----- AVAILABLE DATA
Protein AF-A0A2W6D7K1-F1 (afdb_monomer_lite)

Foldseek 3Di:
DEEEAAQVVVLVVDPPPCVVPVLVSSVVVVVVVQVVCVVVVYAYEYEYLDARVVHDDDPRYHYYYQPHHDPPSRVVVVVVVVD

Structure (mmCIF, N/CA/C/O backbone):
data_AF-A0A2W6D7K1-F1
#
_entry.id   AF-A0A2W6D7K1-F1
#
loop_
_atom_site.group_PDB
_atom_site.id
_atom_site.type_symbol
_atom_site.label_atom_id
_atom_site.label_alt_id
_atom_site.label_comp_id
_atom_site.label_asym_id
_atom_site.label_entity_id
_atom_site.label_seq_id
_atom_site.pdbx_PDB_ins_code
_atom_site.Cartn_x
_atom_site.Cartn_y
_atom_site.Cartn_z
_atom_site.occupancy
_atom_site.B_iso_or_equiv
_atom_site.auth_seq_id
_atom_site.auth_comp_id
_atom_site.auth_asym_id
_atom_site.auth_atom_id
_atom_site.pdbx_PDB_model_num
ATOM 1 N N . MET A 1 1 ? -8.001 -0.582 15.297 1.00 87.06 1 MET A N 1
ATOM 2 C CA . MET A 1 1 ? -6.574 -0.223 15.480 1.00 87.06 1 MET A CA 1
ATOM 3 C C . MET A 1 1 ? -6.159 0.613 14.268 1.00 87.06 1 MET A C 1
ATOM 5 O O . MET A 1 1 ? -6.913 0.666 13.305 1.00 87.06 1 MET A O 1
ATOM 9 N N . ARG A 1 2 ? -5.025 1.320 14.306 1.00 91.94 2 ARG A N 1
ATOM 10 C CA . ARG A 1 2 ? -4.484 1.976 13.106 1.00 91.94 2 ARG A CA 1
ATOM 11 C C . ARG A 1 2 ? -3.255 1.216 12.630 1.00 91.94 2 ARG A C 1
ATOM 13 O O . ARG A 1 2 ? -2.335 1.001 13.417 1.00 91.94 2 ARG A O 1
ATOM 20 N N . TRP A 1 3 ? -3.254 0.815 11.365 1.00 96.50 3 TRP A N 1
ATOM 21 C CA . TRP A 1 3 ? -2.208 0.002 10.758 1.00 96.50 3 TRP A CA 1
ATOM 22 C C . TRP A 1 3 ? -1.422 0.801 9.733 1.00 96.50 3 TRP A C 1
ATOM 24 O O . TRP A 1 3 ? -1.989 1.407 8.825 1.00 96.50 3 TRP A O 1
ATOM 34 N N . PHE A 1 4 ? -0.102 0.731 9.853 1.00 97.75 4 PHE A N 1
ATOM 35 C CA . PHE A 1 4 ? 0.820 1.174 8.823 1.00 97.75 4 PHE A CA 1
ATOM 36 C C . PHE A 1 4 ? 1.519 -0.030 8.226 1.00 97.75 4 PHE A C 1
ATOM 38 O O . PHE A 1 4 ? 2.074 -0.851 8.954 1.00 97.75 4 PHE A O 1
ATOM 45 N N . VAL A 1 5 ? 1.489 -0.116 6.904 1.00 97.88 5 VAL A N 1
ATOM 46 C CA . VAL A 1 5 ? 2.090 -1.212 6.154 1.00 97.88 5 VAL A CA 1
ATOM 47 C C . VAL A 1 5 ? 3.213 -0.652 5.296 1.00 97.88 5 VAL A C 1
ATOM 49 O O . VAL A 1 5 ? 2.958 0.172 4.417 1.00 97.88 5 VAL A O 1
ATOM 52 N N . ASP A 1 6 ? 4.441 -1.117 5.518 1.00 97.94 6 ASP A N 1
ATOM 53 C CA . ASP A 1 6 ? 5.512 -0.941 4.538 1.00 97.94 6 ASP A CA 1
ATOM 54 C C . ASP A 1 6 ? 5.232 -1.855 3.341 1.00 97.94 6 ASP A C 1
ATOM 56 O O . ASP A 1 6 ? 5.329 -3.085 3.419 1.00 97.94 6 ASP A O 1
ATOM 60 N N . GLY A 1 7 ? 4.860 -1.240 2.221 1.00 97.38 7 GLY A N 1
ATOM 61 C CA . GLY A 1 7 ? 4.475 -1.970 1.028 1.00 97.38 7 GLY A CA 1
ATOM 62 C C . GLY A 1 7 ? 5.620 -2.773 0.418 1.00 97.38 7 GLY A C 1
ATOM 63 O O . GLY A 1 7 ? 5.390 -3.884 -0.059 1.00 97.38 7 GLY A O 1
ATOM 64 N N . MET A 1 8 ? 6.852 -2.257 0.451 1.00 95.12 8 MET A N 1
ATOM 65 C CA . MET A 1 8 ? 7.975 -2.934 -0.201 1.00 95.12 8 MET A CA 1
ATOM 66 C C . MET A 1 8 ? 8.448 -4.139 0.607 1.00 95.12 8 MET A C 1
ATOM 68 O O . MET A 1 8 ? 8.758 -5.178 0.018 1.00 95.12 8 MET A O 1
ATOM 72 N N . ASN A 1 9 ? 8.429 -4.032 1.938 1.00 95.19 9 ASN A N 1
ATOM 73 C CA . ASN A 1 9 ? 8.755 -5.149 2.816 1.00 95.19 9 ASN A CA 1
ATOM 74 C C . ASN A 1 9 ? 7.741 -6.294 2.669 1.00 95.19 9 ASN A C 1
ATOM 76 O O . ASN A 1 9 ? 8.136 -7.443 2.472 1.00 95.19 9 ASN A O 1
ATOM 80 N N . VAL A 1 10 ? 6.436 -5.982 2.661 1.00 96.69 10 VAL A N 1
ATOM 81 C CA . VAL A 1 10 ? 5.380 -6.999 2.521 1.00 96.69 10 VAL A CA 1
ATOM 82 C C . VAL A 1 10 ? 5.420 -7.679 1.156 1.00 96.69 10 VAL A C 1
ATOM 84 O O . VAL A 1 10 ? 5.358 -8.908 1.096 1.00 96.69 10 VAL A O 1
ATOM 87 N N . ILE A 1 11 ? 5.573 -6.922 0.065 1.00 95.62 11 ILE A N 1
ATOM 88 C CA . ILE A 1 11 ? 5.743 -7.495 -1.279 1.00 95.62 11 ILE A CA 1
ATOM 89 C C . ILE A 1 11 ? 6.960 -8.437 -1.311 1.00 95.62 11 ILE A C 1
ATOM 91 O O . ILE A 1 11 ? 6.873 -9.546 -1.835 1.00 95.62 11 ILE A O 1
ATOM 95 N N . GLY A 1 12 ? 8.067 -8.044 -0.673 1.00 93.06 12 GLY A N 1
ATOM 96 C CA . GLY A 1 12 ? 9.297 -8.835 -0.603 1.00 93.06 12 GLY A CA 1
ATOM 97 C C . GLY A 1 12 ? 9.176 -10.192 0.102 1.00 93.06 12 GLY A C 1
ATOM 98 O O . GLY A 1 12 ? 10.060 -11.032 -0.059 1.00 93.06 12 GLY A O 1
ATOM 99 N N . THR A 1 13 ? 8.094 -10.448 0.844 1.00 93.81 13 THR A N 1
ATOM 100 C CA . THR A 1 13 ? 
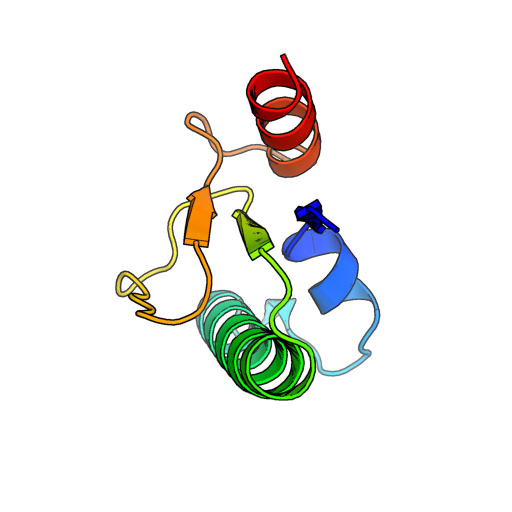7.868 -11.739 1.521 1.00 93.81 13 THR A CA 1
ATOM 101 C C . THR A 1 13 ? 7.457 -12.870 0.574 1.00 93.81 13 THR A C 1
ATOM 103 O O . THR A 1 13 ? 7.522 -14.041 0.957 1.00 93.81 13 THR A O 1
ATOM 106 N N . ARG A 1 14 ? 7.032 -12.551 -0.657 1.00 86.00 14 ARG A N 1
ATOM 107 C CA . ARG A 1 14 ? 6.563 -13.533 -1.641 1.00 86.00 14 ARG A CA 1
ATOM 108 C C . ARG A 1 14 ? 7.633 -13.797 -2.
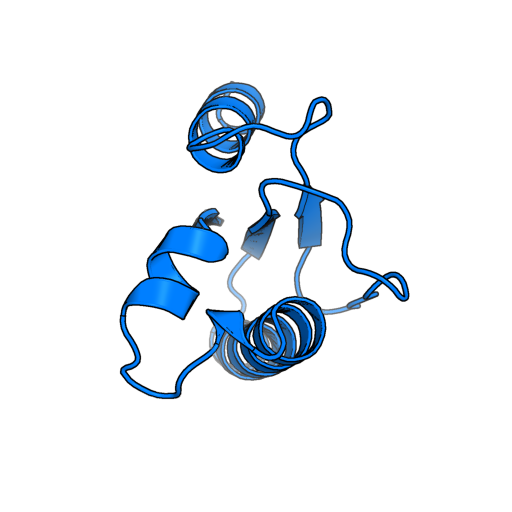710 1.00 86.00 14 ARG A C 1
ATOM 110 O O . ARG A 1 14 ? 8.165 -12.854 -3.292 1.00 86.00 14 ARG A O 1
ATOM 117 N N . PRO A 1 15 ? 7.953 -15.070 -3.022 1.00 87.19 15 PRO A N 1
ATOM 118 C CA . PRO A 1 15 ? 8.900 -15.419 -4.081 1.00 87.19 15 PRO A CA 1
ATOM 119 C C . PRO A 1 15 ? 8.214 -15.453 -5.461 1.00 87.19 15 PRO A C 1
ATOM 121 O O . PRO A 1 15 ? 8.314 -16.437 -6.188 1.00 87.19 15 PRO A O 1
ATOM 124 N N . ASP A 1 16 ? 7.488 -14.395 -5.817 1.00 89.94 16 ASP A N 1
ATOM 125 C CA . ASP A 1 16 ? 6.685 -14.279 -7.047 1.00 89.94 16 ASP A CA 1
ATOM 126 C C . ASP A 1 16 ? 7.329 -13.375 -8.113 1.00 89.94 16 ASP A C 1
ATOM 128 O O . ASP A 1 16 ? 6.680 -12.954 -9.066 1.00 89.94 16 ASP A O 1
ATOM 132 N N . ALA A 1 17 ? 8.629 -13.107 -7.971 1.00 90.94 17 ALA A N 1
ATOM 133 C CA . ALA A 1 17 ? 9.410 -12.284 -8.890 1.00 90.94 17 ALA A CA 1
ATOM 134 C C . ALA A 1 17 ? 8.887 -10.848 -9.073 1.00 90.94 17 ALA A C 1
ATOM 136 O O . ALA A 1 17 ? 9.098 -10.247 -10.127 1.00 90.94 17 ALA A O 1
ATOM 137 N N . TRP A 1 18 ? 8.292 -10.257 -8.029 1.00 90.06 18 TRP A N 1
ATOM 138 C CA . TRP A 1 18 ? 7.755 -8.888 -8.036 1.00 90.06 18 TRP A CA 1
ATOM 139 C C . TRP A 1 18 ? 8.711 -7.806 -8.579 1.00 90.06 18 TRP A C 1
ATOM 141 O O . TRP A 1 18 ? 8.268 -6.763 -9.053 1.00 90.06 18 TRP A O 1
ATOM 151 N N . TRP A 1 19 ? 10.031 -8.025 -8.544 1.00 89.06 19 TRP A N 1
ATOM 152 C CA . TRP A 1 19 ? 11.010 -7.102 -9.130 1.00 89.06 19 TRP A CA 1
ATOM 153 C C . TRP A 1 19 ? 10.833 -6.909 -10.644 1.00 89.06 19 TRP A C 1
ATOM 155 O O . TRP A 1 19 ? 11.282 -5.893 -11.172 1.00 89.06 19 TRP A O 1
ATOM 165 N N . GLN A 1 20 ? 10.203 -7.864 -11.336 1.00 94.38 20 GLN A N 1
ATOM 166 C CA . GLN A 1 20 ? 9.896 -7.782 -12.766 1.00 94.38 20 GLN A CA 1
ATOM 167 C C . GLN A 1 20 ? 8.708 -6.854 -13.053 1.00 94.38 20 GLN A C 1
ATOM 169 O O . GLN A 1 20 ? 8.697 -6.199 -14.091 1.00 94.38 20 GLN A O 1
ATOM 174 N N . ASP A 1 21 ? 7.746 -6.769 -12.130 1.00 94.69 21 ASP A N 1
ATOM 175 C CA . ASP A 1 21 ? 6.565 -5.909 -12.231 1.00 94.69 21 ASP A CA 1
ATOM 176 C C . ASP A 1 21 ? 6.239 -5.284 -10.868 1.00 94.69 21 ASP A C 1
ATOM 178 O O . ASP A 1 21 ? 5.387 -5.745 -10.102 1.00 94.69 21 ASP A O 1
ATOM 182 N N . ARG A 1 22 ? 6.971 -4.211 -10.546 1.00 94.38 22 ARG A N 1
ATOM 183 C CA . ARG A 1 22 ? 6.841 -3.540 -9.248 1.00 94.38 22 ARG A CA 1
ATOM 184 C C . ARG A 1 22 ? 5.475 -2.872 -9.090 1.00 94.38 22 ARG A C 1
ATOM 186 O O . ARG A 1 22 ? 4.949 -2.872 -7.984 1.00 94.38 22 ARG A O 1
ATOM 193 N N . ASP A 1 23 ? 4.941 -2.265 -10.148 1.00 96.19 23 ASP A N 1
ATOM 194 C CA . ASP A 1 23 ? 3.671 -1.534 -10.075 1.00 96.19 23 ASP A CA 1
ATOM 195 C C . ASP A 1 23 ? 2.481 -2.511 -10.008 1.00 96.19 23 ASP A C 1
ATOM 197 O O . ASP A 1 23 ? 1.558 -2.292 -9.219 1.00 96.19 23 ASP A O 1
ATOM 201 N N . GLY A 1 24 ? 2.543 -3.644 -10.719 1.00 96.69 24 GLY A N 1
ATOM 202 C CA . GLY A 1 24 ? 1.581 -4.738 -10.571 1.00 96.69 24 GLY A CA 1
ATOM 203 C C . GLY A 1 24 ? 1.584 -5.345 -9.166 1.00 96.69 24 GLY A C 1
ATOM 204 O O . GLY A 1 24 ? 0.520 -5.587 -8.595 1.00 96.69 24 GLY A O 1
ATOM 205 N N . ALA A 1 25 ? 2.760 -5.504 -8.551 1.00 96.94 25 ALA A N 1
ATOM 206 C CA . ALA A 1 25 ? 2.865 -5.969 -7.167 1.00 96.94 25 ALA A CA 1
ATOM 207 C C . ALA A 1 25 ? 2.260 -4.977 -6.153 1.00 96.94 25 ALA A C 1
ATOM 209 O O . ALA A 1 25 ? 1.591 -5.394 -5.206 1.00 96.94 25 ALA A O 1
ATOM 210 N N . MET A 1 26 ? 2.444 -3.667 -6.361 1.00 97.50 26 MET A N 1
ATOM 211 C CA . MET A 1 26 ? 1.805 -2.630 -5.538 1.00 97.50 26 MET A CA 1
ATOM 212 C C . MET A 1 26 ? 0.278 -2.694 -5.638 1.00 97.50 26 MET A C 1
ATOM 214 O O . MET A 1 26 ? -0.397 -2.641 -4.611 1.00 97.50 26 MET A O 1
ATOM 218 N N . LEU A 1 27 ? -0.261 -2.849 -6.852 1.00 97.69 27 LEU A N 1
ATOM 219 C CA . LEU A 1 27 ? -1.700 -2.996 -7.079 1.00 97.69 27 LEU A CA 1
ATOM 220 C C . LEU A 1 27 ? -2.252 -4.243 -6.381 1.00 97.69 27 LEU A C 1
ATOM 222 O O . LEU A 1 27 ? -3.209 -4.147 -5.618 1.00 97.69 27 LEU A O 1
ATOM 226 N N . ALA A 1 28 ? -1.597 -5.390 -6.562 1.00 96.88 28 ALA A N 1
ATOM 227 C CA . ALA A 1 28 ? -2.008 -6.640 -5.931 1.00 96.88 28 ALA A CA 1
ATOM 228 C C . ALA A 1 28 ? -1.992 -6.564 -4.392 1.00 96.88 28 ALA A C 1
ATOM 230 O O . ALA A 1 28 ? -2.866 -7.139 -3.735 1.00 96.88 28 ALA A O 1
ATOM 231 N N . LEU A 1 29 ? -1.021 -5.849 -3.806 1.00 97.69 29 LEU A N 1
ATOM 232 C CA . LEU A 1 29 ? -0.985 -5.610 -2.365 1.00 97.69 29 LEU A CA 1
ATOM 233 C C . LEU A 1 29 ? -2.149 -4.721 -1.908 1.00 97.69 29 LEU A C 1
ATOM 235 O O . LEU A 1 29 ? -2.801 -5.060 -0.920 1.00 97.69 29 LEU A O 1
ATOM 239 N N . VAL A 1 30 ? -2.420 -3.612 -2.606 1.00 98.12 30 VAL A N 1
ATOM 240 C CA . VAL A 1 30 ? -3.547 -2.722 -2.278 1.00 98.12 30 VAL A CA 1
ATOM 241 C C . VAL A 1 30 ? -4.856 -3.507 -2.299 1.00 98.12 30 VAL A C 1
ATOM 243 O O . VAL A 1 30 ? -5.564 -3.508 -1.296 1.00 98.12 30 VAL A O 1
ATOM 246 N N . ASP A 1 31 ? -5.112 -4.276 -3.357 1.00 97.38 31 ASP A N 1
ATOM 247 C CA . ASP A 1 31 ? -6.311 -5.112 -3.483 1.00 97.38 31 ASP A CA 1
ATOM 248 C C . ASP A 1 31 ? -6.470 -6.102 -2.313 1.00 97.38 31 ASP A C 1
ATOM 250 O O . ASP A 1 31 ? -7.579 -6.391 -1.853 1.00 97.38 31 ASP A O 1
ATOM 254 N N . ALA A 1 32 ? -5.365 -6.681 -1.833 1.00 96.44 32 ALA A N 1
ATOM 255 C 
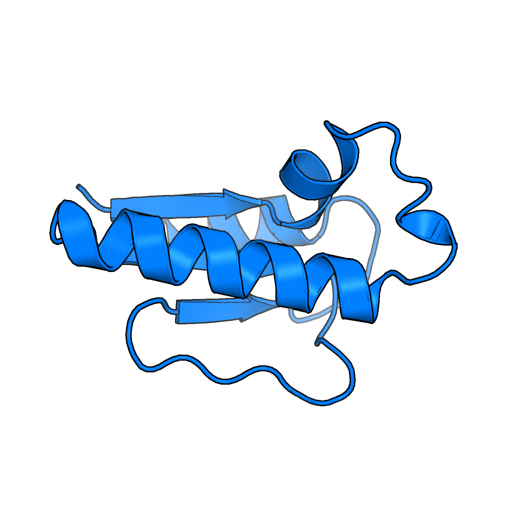CA . ALA A 1 32 ? -5.385 -7.600 -0.698 1.00 96.44 32 ALA A CA 1
ATOM 256 C C . ALA A 1 32 ? -5.700 -6.883 0.621 1.00 96.44 32 ALA A C 1
ATOM 258 O O . ALA A 1 32 ? -6.497 -7.389 1.415 1.00 96.44 32 ALA A O 1
ATOM 259 N N . LEU A 1 33 ? -5.105 -5.709 0.836 1.00 97.00 33 LEU A N 1
ATOM 260 C CA . LEU A 1 33 ? -5.335 -4.891 2.022 1.00 97.00 33 LEU A CA 1
ATOM 261 C C . LEU A 1 33 ? -6.753 -4.317 2.059 1.00 97.00 33 LEU A C 1
ATOM 263 O O . LEU A 1 33 ? -7.346 -4.301 3.130 1.00 97.00 33 LEU A O 1
ATOM 267 N N . GLU A 1 34 ? -7.329 -3.918 0.922 1.00 96.19 34 GLU A N 1
ATOM 268 C CA . GLU A 1 34 ? -8.727 -3.475 0.847 1.00 96.19 34 GLU A CA 1
ATOM 269 C C . GLU A 1 34 ? -9.691 -4.570 1.319 1.00 96.19 34 GLU A C 1
ATOM 271 O O . GLU A 1 34 ? -10.556 -4.320 2.159 1.00 96.19 34 GLU A O 1
ATOM 276 N N . ARG A 1 35 ? -9.520 -5.807 0.830 1.00 95.12 35 ARG A N 1
ATOM 277 C CA . ARG A 1 35 ? -10.359 -6.947 1.243 1.00 95.12 35 ARG A CA 1
ATOM 278 C C . ARG A 1 35 ? -10.220 -7.261 2.731 1.00 95.12 35 ARG A C 1
ATOM 280 O O . ARG A 1 35 ? -11.213 -7.578 3.385 1.00 95.12 35 ARG A O 1
ATOM 287 N N . TRP A 1 36 ? -9.000 -7.183 3.256 1.00 94.50 36 TRP A N 1
ATOM 288 C CA . TRP A 1 36 ? -8.746 -7.411 4.674 1.00 94.50 36 TRP A CA 1
ATOM 289 C C . TRP A 1 36 ? -9.354 -6.299 5.545 1.00 94.50 36 TRP A C 1
ATOM 291 O O . TRP A 1 36 ? -10.162 -6.587 6.426 1.00 94.50 36 TRP A O 1
ATOM 301 N N . ALA A 1 37 ? -9.070 -5.031 5.237 1.00 94.12 37 ALA A N 1
ATOM 302 C CA 
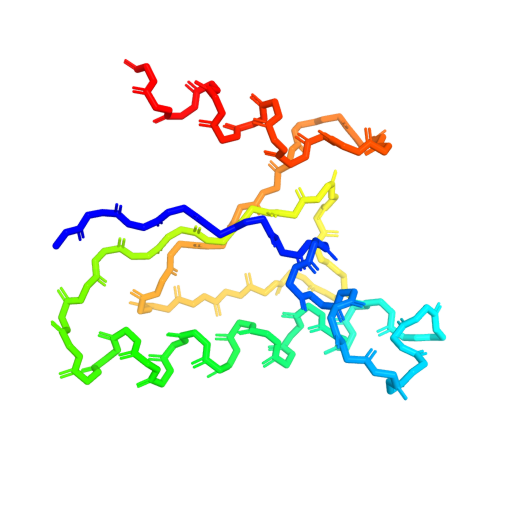. ALA A 1 37 ? -9.554 -3.874 5.991 1.00 94.12 37 ALA A CA 1
ATOM 303 C C . ALA A 1 37 ? -11.087 -3.765 6.002 1.00 94.12 37 ALA A C 1
ATOM 305 O O . ALA A 1 37 ? -11.676 -3.445 7.034 1.00 94.12 37 ALA A O 1
ATOM 306 N N . ALA A 1 38 ? -11.746 -4.082 4.881 1.00 86.19 38 ALA A N 1
ATOM 307 C CA . ALA A 1 38 ? -13.205 -4.068 4.783 1.00 86.19 38 ALA A CA 1
ATOM 308 C C . ALA A 1 38 ? -13.889 -5.093 5.704 1.00 86.19 38 ALA A C 1
ATOM 310 O O . ALA A 1 38 ? -15.044 -4.898 6.078 1.00 86.19 38 ALA A O 1
ATOM 311 N N . THR A 1 39 ? -13.194 -6.178 6.056 1.00 82.31 39 THR A N 1
ATOM 312 C CA . THR A 1 39 ? -13.746 -7.237 6.912 1.00 82.31 39 THR A CA 1
ATOM 313 C C . THR A 1 39 ? -13.700 -6.838 8.388 1.00 82.31 39 THR A C 1
ATOM 315 O O . THR A 1 39 ? -14.666 -7.070 9.113 1.00 82.31 39 THR A O 1
ATOM 318 N N . ASP A 1 40 ? -12.615 -6.183 8.809 1.00 77.44 40 ASP A N 1
ATOM 319 C CA . ASP A 1 40 ? -12.324 -5.928 10.225 1.00 77.44 40 ASP A CA 1
ATOM 320 C C . ASP A 1 40 ? -12.574 -4.463 10.653 1.00 77.44 40 ASP A C 1
ATOM 322 O O . ASP A 1 40 ? -12.506 -4.139 11.838 1.00 77.44 40 ASP A O 1
ATOM 326 N N . GLY A 1 41 ? -12.900 -3.564 9.713 1.00 78.50 41 GLY A N 1
ATOM 327 C CA . GLY A 1 41 ? -13.151 -2.140 9.993 1.00 78.50 41 GLY A CA 1
ATOM 328 C C . GLY A 1 41 ? -11.897 -1.371 10.427 1.00 78.50 41 GLY A C 1
ATOM 329 O O . GLY A 1 41 ? -11.989 -0.373 11.143 1.00 78.50 41 GLY A O 1
ATOM 330 N N . GLU A 1 42 ? -10.725 -1.862 10.035 1.00 88.19 42 GLU A N 1
ATOM 331 C CA . GLU A 1 42 ? -9.425 -1.339 10.446 1.00 88.19 42 GLU A CA 1
ATOM 332 C C . GLU A 1 42 ? -9.015 -0.110 9.619 1.00 88.19 42 GLU A C 1
ATOM 334 O O . GLU A 1 42 ? -9.201 -0.066 8.402 1.00 88.19 42 GLU A O 1
ATOM 339 N N . GLU A 1 43 ? -8.404 0.887 10.267 1.00 94.19 43 GLU A N 1
ATOM 340 C CA . GLU A 1 43 ? -7.839 2.045 9.568 1.00 94.19 43 GLU A CA 1
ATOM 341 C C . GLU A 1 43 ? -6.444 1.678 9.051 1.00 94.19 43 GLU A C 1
----------
Among the records above, a stretch begins at the line containing "ATOM 169 O O" and ends at the line containing "ATOM 203 C C". Restate that stretch word for word, and nothing else.

ATOM 169 O O . GLN A 1 20 ? 8.697 -6.199 -14.091 1.00 94.38 20 GLN A O 1
ATOM 174 N N . ASP A 1 21 ? 7.746 -6.769 -12.130 1.00 94.69 21 ASP A N 1
ATOM 175 C CA . ASP A 1 21 ? 6.565 -5.909 -12.231 1.00 94.69 21 ASP A CA 1
ATOM 176 C C . ASP A 1 21 ? 6.239 -5.284 -10.868 1.00 94.69 21 ASP A C 1
ATOM 178 O O . ASP A 1 21 ? 5.387 -5.745 -10.102 1.00 94.69 21 ASP A O 1
ATOM 182 N N . ARG A 1 22 ? 6.971 -4.211 -10.546 1.00 94.38 22 ARG A N 1
ATOM 183 C CA . ARG A 1 22 ? 6.841 -3.540 -9.248 1.00 94.38 22 ARG A CA 1
ATOM 184 C C . ARG A 1 22 ? 5.475 -2.872 -9.090 1.00 94.38 22 ARG A C 1
ATOM 186 O O . ARG A 1 22 ? 4.949 -2.872 -7.984 1.00 94.38 22 ARG A O 1
ATOM 193 N N . ASP A 1 23 ? 4.941 -2.265 -10.148 1.00 96.19 23 ASP A N 1
ATOM 194 C CA . ASP A 1 23 ? 3.671 -1.534 -10.075 1.00 96.19 23 ASP A CA 1
ATOM 195 C C . ASP A 1 23 ? 2.481 -2.511 -10.008 1.00 96.19 23 ASP A C 1
ATOM 197 O O . ASP A 1 23 ? 1.558 -2.292 -9.219 1.00 96.19 23 ASP A O 1
ATOM 201 N N . GLY A 1 24 ? 2.543 -3.644 -10.719 1.00 96.69 24 GLY A N 1
ATOM 202 C CA . GLY A 1 24 ? 1.581 -4.738 -10.571 1.00 96.69 24 GLY A CA 1
ATOM 203 C C . GLY A 1 24 ? 1.584 -5.345 -9.166 1.00 96.69 24 GLY A C 1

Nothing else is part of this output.